Not a full-time dw-er - but one of my guys was raving about spray adheisive.... I let him try it on the corners and it blew chunks. Did not stick...


----------



## Sir Mixalot

disantodrywall said:


> I always mud the wall then stick my tape then tape two coats over that some times three. Is that how everyone else does it or do any of you use the spray can adheasive to stick the tape to the walls then mud over that. *MY only concern is how long will the adheasive last*?


Go with your gut.:thumbsup: 
Embed the tape in mud or usr fiber-tape with hot mud.:thumbup:

-Paul


----------



## sbcontracting

Sir Mixalot said:


> with hot mud.:thumbup:
> 
> -Paul


How hot? I noticed when I picked up a batch of mud from local dw supplier, it was toasty warm! 

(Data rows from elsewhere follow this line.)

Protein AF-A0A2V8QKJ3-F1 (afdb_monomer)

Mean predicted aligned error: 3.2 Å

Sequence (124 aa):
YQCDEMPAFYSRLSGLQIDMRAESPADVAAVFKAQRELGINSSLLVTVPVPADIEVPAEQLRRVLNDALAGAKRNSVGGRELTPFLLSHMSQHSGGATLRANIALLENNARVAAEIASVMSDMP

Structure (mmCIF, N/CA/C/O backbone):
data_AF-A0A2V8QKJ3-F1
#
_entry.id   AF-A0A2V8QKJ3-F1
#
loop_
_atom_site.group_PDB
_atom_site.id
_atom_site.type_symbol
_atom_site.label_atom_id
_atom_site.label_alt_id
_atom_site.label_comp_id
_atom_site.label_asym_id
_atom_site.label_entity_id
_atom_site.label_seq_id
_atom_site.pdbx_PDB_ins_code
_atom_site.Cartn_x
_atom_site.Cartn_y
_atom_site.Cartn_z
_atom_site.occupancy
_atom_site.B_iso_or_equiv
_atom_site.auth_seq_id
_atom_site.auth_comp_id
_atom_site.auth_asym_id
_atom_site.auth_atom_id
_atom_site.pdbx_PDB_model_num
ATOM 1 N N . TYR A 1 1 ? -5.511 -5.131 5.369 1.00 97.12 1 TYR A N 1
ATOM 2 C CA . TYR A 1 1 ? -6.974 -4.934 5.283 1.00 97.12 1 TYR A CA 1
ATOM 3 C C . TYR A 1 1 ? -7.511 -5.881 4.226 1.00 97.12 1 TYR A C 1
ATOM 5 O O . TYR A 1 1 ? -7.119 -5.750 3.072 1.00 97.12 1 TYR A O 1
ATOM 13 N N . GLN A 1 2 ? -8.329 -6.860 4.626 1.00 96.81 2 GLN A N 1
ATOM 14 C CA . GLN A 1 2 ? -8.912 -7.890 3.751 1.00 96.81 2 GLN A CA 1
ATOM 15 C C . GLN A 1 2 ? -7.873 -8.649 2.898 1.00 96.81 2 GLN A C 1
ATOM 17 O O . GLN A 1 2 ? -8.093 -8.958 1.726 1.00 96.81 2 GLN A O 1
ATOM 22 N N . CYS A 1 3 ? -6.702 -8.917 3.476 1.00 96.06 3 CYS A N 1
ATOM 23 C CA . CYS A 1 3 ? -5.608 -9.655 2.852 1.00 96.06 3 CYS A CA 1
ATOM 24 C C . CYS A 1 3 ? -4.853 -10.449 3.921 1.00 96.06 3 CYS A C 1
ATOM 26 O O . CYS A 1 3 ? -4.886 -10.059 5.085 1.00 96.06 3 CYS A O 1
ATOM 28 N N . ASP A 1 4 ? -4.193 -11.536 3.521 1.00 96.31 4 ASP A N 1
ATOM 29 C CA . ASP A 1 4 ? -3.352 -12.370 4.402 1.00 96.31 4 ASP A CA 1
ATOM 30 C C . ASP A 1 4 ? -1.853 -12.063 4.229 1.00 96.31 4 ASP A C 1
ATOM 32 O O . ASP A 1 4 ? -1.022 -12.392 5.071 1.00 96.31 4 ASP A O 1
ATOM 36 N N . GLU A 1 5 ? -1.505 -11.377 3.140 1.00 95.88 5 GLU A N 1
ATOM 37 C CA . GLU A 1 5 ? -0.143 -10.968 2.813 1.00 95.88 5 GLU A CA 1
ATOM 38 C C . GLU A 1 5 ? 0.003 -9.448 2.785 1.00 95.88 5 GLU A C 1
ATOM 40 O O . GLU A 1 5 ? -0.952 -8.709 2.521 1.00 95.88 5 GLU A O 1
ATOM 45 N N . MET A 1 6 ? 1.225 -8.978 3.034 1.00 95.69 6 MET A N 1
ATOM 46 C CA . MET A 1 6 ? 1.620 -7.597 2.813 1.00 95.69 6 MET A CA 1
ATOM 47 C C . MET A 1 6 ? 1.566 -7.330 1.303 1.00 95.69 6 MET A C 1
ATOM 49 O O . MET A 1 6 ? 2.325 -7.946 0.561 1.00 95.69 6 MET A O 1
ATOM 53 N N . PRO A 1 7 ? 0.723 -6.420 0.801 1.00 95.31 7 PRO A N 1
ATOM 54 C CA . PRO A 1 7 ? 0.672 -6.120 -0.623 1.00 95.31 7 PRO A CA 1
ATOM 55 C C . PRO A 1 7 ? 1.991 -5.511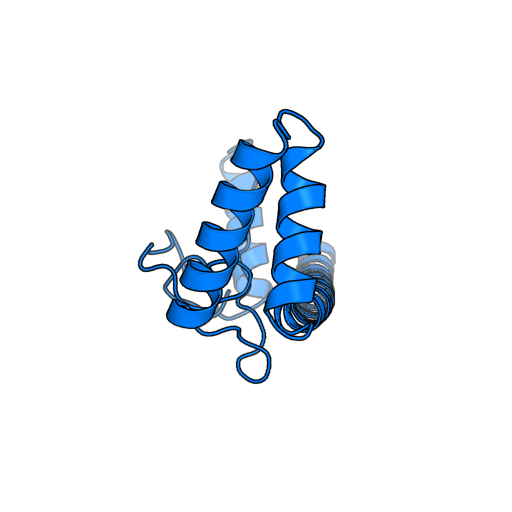 -1.114 1.00 95.31 7 PRO A C 1
ATOM 57 O O . PRO A 1 7 ? 2.537 -4.596 -0.494 1.00 95.31 7 PRO A O 1
ATOM 60 N N . ALA A 1 8 ? 2.480 -5.965 -2.267 1.00 94.38 8 ALA A N 1
ATOM 61 C CA . ALA A 1 8 ? 3.707 -5.489 -2.907 1.00 94.38 8 ALA A CA 1
ATOM 62 C C . ALA A 1 8 ? 3.470 -4.237 -3.774 1.00 94.38 8 ALA A C 1
ATOM 64 O O . ALA A 1 8 ? 3.960 -4.141 -4.902 1.00 94.38 8 ALA A O 1
ATOM 65 N N . PHE A 1 9 ? 2.715 -3.271 -3.246 1.00 94.56 9 PHE A N 1
ATOM 66 C CA . PHE A 1 9 ? 2.363 -1.999 -3.887 1.00 94.56 9 PHE A CA 1
ATOM 67 C C . PHE A 1 9 ? 1.563 -2.159 -5.198 1.00 94.56 9 PHE A C 1
ATOM 69 O O . PHE A 1 9 ? 0.349 -1.992 -5.194 1.00 94.56 9 PHE A O 1
ATOM 76 N N . TYR A 1 10 ? 2.213 -2.529 -6.305 1.00 95.69 10 TYR A N 1
ATOM 77 C CA . TYR A 1 10 ? 1.569 -2.776 -7.603 1.00 95.69 10 TYR A CA 1
ATOM 78 C C . TYR A 1 10 ? 0.996 -4.188 -7.755 1.00 95.69 10 TYR A C 1
ATOM 80 O O . TYR A 1 10 ? 0.202 -4.418 -8.666 1.00 95.69 10 TYR A O 1
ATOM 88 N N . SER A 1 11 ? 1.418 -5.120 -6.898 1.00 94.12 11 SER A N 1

Also - is taping mud overrated? 

M


----------



## disantodrywall

well i used to use the fiber glass mesh tape but when ever i had to sand some of it, it alwasy ripped up a few starands of the fiber glass and pI$$$$ me off because it took more time to cut the little strands out and remud a thin layer then it was worth. so i switched to paper and been great for the most part with a few exceptions of the tape not sticking in a few spots once in a while.


----------



## ohiohomedoctor

Spray adhesive works with the trimtex crap but thats it. We had a crew that used the stuff but the voids remained behind the bead and we were constantly cutting out spots during punch out. Nothing beats metal bead, hot mud, and paper tape.


----------



## ohiohomedoctor

If this was the diy forum id say use plaster of paris :laughing:

You should check it out disanto!


----------



## Big Shoe

disantodrywall said:


> well i used to use the fiber glass mesh tape but when ever i had to sand some of it, it alwasy ripped up a few starands of the fiber glass and pI$$$$ me off because it took more time to cut the little strands out and remud a thin layer then it was worth. so i switched to paper and been great for the most part with a few exceptions of the tape not sticking in a few spots once in a while.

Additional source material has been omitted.